Entre 32 nações com dados disponíveis, o Brasil tem o décimo maior número de alunos por classe até o 5º ano do ensino fundamental (anos iniciais) e o sexto maior número de estudantes por turma no estágio que vai do 6º ao 9º ano (anos finais).
Nos dois casos, o país está acima da média dos 32 analisados. Nas escolas brasileiras, há 23 alunos em média por turma nos anos iniciais do fundamental, quase 10% acima da média, que é de 21 estudantes por turma.
Nos anos finais do ensino fundamental, o tamanho da turma brasileira é na média de 27 alunos, número 17% maior que os 23 da média.
Ainda de acordo com os dados compilados pela OCDE, as escolas públicas devem enfrentar mais dificuldades na adaptação necessária para retomar aulas com segurança, porque as turmas são, em média, maiores. No ensino público, são 24 estudantes por classe nos anos iniciais e 28, nos finais.
A reabertura de escolas no contexto da pandemia está atrelada à capacidade de manter uma distância de segurança de um a dois metros entre estudantes e equipe escolar. Assim, a redução do tamanho de salas depende de outros fatores, como espaço físico, disponibilidade de salas e de equipe, exemplifica o relatório, o que atinge o Brasil de forma desigual.
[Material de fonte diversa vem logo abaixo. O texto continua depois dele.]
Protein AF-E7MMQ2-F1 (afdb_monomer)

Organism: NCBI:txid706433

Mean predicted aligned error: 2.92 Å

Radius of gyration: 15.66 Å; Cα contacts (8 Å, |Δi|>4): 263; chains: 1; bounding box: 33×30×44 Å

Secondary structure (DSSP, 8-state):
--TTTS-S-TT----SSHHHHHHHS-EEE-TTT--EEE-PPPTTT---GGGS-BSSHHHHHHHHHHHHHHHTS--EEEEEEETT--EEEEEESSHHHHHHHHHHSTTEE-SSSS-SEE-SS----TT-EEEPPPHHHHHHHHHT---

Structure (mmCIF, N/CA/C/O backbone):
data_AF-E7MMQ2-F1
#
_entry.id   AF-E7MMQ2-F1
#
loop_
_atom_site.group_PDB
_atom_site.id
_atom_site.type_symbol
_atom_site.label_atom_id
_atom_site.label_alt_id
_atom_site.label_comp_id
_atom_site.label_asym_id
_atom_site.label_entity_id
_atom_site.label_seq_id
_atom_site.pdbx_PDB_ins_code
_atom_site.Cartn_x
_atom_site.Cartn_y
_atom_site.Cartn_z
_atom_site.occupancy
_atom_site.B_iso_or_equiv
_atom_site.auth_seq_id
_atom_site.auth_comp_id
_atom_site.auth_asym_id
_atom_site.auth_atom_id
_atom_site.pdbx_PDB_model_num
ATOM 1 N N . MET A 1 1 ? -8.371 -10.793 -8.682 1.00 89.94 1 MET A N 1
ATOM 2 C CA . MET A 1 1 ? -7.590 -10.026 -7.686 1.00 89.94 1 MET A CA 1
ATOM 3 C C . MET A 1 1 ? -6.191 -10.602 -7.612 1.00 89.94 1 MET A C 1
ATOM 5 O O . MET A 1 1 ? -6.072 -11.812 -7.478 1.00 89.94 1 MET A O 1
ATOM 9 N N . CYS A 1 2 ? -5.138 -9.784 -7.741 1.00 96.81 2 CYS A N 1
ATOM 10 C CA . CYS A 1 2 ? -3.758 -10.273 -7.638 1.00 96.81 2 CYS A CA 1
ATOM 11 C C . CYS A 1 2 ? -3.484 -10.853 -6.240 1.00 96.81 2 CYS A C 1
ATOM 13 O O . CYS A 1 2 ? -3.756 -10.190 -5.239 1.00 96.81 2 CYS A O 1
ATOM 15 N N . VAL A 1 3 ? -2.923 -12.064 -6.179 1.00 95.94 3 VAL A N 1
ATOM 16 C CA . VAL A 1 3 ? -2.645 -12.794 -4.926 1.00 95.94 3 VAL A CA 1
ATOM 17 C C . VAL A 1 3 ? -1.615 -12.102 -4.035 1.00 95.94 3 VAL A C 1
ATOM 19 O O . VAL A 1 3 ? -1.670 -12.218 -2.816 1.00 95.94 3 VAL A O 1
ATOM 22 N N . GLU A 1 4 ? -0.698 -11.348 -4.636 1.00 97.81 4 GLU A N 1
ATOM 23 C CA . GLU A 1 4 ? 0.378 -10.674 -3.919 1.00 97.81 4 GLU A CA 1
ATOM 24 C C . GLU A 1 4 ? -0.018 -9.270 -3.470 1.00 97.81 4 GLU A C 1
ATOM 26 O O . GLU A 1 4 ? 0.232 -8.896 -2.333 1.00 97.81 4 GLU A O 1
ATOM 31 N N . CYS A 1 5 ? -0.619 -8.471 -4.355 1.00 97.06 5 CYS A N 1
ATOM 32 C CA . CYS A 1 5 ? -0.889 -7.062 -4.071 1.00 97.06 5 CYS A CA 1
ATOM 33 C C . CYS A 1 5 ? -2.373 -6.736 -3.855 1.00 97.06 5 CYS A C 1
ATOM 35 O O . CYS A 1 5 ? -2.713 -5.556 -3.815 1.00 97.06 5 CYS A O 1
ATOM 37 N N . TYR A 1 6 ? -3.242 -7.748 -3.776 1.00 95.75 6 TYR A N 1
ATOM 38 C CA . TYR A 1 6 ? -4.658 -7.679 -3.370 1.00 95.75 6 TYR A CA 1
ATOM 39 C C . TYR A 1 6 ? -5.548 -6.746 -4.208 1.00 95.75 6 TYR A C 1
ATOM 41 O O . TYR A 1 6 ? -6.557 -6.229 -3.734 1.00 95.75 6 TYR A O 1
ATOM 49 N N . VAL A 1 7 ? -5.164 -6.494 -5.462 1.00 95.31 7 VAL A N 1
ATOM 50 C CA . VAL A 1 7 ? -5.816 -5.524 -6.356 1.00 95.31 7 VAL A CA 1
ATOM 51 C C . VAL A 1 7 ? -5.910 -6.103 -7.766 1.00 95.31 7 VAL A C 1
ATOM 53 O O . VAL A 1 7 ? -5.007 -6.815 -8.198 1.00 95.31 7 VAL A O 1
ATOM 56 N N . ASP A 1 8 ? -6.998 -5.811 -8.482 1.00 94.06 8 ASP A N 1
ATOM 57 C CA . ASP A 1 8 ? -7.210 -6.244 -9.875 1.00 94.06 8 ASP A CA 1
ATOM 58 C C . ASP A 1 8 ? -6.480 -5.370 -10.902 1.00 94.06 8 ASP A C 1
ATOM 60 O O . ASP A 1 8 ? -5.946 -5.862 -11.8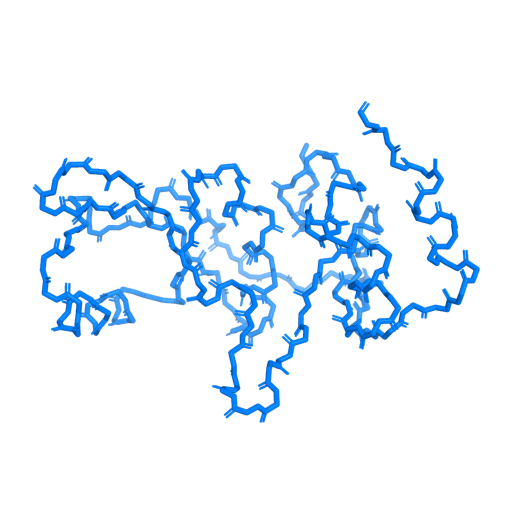91 1.00 94.06 8 ASP A O 1
ATOM 64 N N . LYS A 1 9 ? -6.437 -4.055 -10.669 1.00 95.06 9 LYS A N 1
ATOM 65 C CA . LYS A 1 9 ? -5.844 -3.084 -11.595 1.00 95.06 9 LYS A CA 1
ATOM 66 C C . LYS A 1 9 ? -4.328 -2.980 -11.388 1.00 95.06 9 LYS A C 1
ATOM 68 O O . LYS A 1 9 ? -3.860 -2.262 -10.504 1.00 95.06 9 LYS A O 1
ATOM 73 N N . SER A 1 10 ? -3.557 -3.656 -12.237 1.00 95.75 10 SER A N 1
ATOM 74 C CA . SER A 1 10 ? -2.089 -3.759 -12.144 1.00 95.75 10 SER A CA 1
ATOM 75 C C . SER A 1 10 ? -1.317 -2.460 -12.423 1.00 95.75 10 SER A C 1
ATOM 77 O O . SER A 1 10 ? -0.120 -2.415 -12.162 1.00 95.75 10 SER A O 1
ATOM 79 N N . ARG A 1 11 ? -1.965 -1.402 -12.929 1.00 96.31 11 ARG A N 1
ATOM 80 C CA . ARG A 1 11 ? -1.336 -0.099 -13.241 1.00 96.31 11 ARG A CA 1
ATOM 81 C C . ARG A 1 11 ? -1.972 1.097 -12.522 1.00 96.31 11 ARG A C 1
ATOM 83 O O . ARG A 1 11 ? -1.710 2.245 -12.860 1.00 96.31 11 ARG A O 1
ATOM 90 N N . ILE A 1 12 ? -2.819 0.851 -11.517 1.00 96.62 12 ILE A N 1
ATOM 91 C CA . ILE A 1 12 ? -3.593 1.918 -10.853 1.00 96.62 12 ILE A CA 1
ATOM 92 C C . ILE A 1 12 ? -2.734 2.867 -10.001 1.00 96.62 12 ILE A C 1
ATOM 94 O O . ILE A 1 12 ? -3.048 4.048 -9.875 1.00 96.62 12 ILE A O 1
ATOM 98 N N . THR A 1 13 ? -1.655 2.366 -9.399 1.00 96.81 13 THR A N 1
ATOM 99 C CA . THR A 1 13 ? -0.728 3.145 -8.566 1.00 96.81 13 THR A CA 1
ATOM 100 C C . THR A 1 13 ? 0.509 3.562 -9.363 1.00 96.81 13 THR A C 1
ATOM 102 O O . THR A 1 13 ? 0.913 2.808 -10.244 1.00 96.81 13 THR A O 1
ATOM 105 N N . PRO A 1 14 ? 1.128 4.722 -9.069 1.00 96.44 14 PRO A N 1
ATOM 106 C CA . PRO A 1 14 ? 0.743 5.701 -8.040 1.00 96.44 14 PRO A CA 1
ATOM 107 C C . PRO A 1 14 ? -0.537 6.477 -8.397 1.00 96.44 14 PRO A C 1
ATOM 109 O O . PRO A 1 14 ? -0.891 6.560 -9.570 1.00 96.44 14 PRO A O 1
ATOM 112 N N . LEU A 1 15 ? -1.255 6.999 -7.394 1.00 95.06 15 LEU A N 1
ATOM 113 C CA . LEU A 1 15 ? -2.506 7.753 -7.596 1.00 95.06 15 LEU A CA 1
ATOM 114 C C . LEU A 1 15 ? -2.293 9.259 -7.801 1.00 95.06 15 LEU A C 1
ATOM 116 O O . LEU A 1 15 ? -3.063 9.887 -8.515 1.00 95.06 15 LEU A O 1
ATOM 120 N N . LEU A 1 16 ? -1.291 9.834 -7.134 1.00 93.25 16 LEU A N 1
ATOM 121 C CA . LEU A 1 16 ? -0.961 11.259 -7.182 1.00 93.25 16 LEU A CA 1
ATOM 122 C C . LEU A 1 16 ? 0.363 11.416 -7.919 1.00 93.25 16 LEU A C 1
ATOM 124 O O . LEU A 1 16 ? 1.272 10.630 -7.651 1.00 93.25 16 LEU A O 1
ATOM 128 N N . ASN A 1 17 ? 0.424 12.384 -8.837 1.00 95.69 17 ASN A N 1
ATOM 129 C CA . ASN A 1 17 ? 1.561 12.680 -9.715 1.00 95.69 17 ASN A CA 1
ATOM 130 C C . ASN A 1 17 ? 2.344 11.417 -10.128 1.00 95.69 17 ASN A C 1
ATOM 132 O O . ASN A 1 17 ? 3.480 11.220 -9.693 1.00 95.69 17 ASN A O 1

A organização aponta também o risco de uma redução dos investimentos públicos em educação, principalmente nos países com maior restrição orçamentária (dos quais o Brasil faz parte).
Nota técnica da Fineduca (Associação Nacional de Pesquisa em Financiamento da Educação) e Campanha Nacional pelo Direito à Educação projeta uma perda de R$ 52,4 bilhões dos recursos da educação de estados e municípios neste ano. O governo Jair Bolsonaro não criou uma linha específica de financiamento para o enfrentamento dos reflexos da pandemia na educação.
O país também deve ser um dos mais afetados na internacionalização do ensino superior, já que integra a lista de países de maior risco de contágio pelo novo coronavírus, o que dificulta viagens de brasileiros ao exterior.
Segundo a OCDE, o desemprego também deve ser uma área em que pandemia e nível de educação terão impacto relevante. "Aqueles com menor nível de escolaridade são os mais vulneráveis, pois são os mais improváveis de se beneficiarem do trabalho remoto", afirma o relatório.
Em 2019, antes da pandemia, 14% dos jovens adultos sem ensino médio completo estavam desempregados no Brasil, enquanto a taxa de desemprego dos que tinham ensino superior era de 8%.
No rescaldo da crise financeira de 2008, o desemprego de jovens adultos sem ensino médio aumentou em 1,5 ponto percentual entre 2008 e 2009 no Brasil, enquanto o dos com ensino superior subiu 0,2 ponto percentual.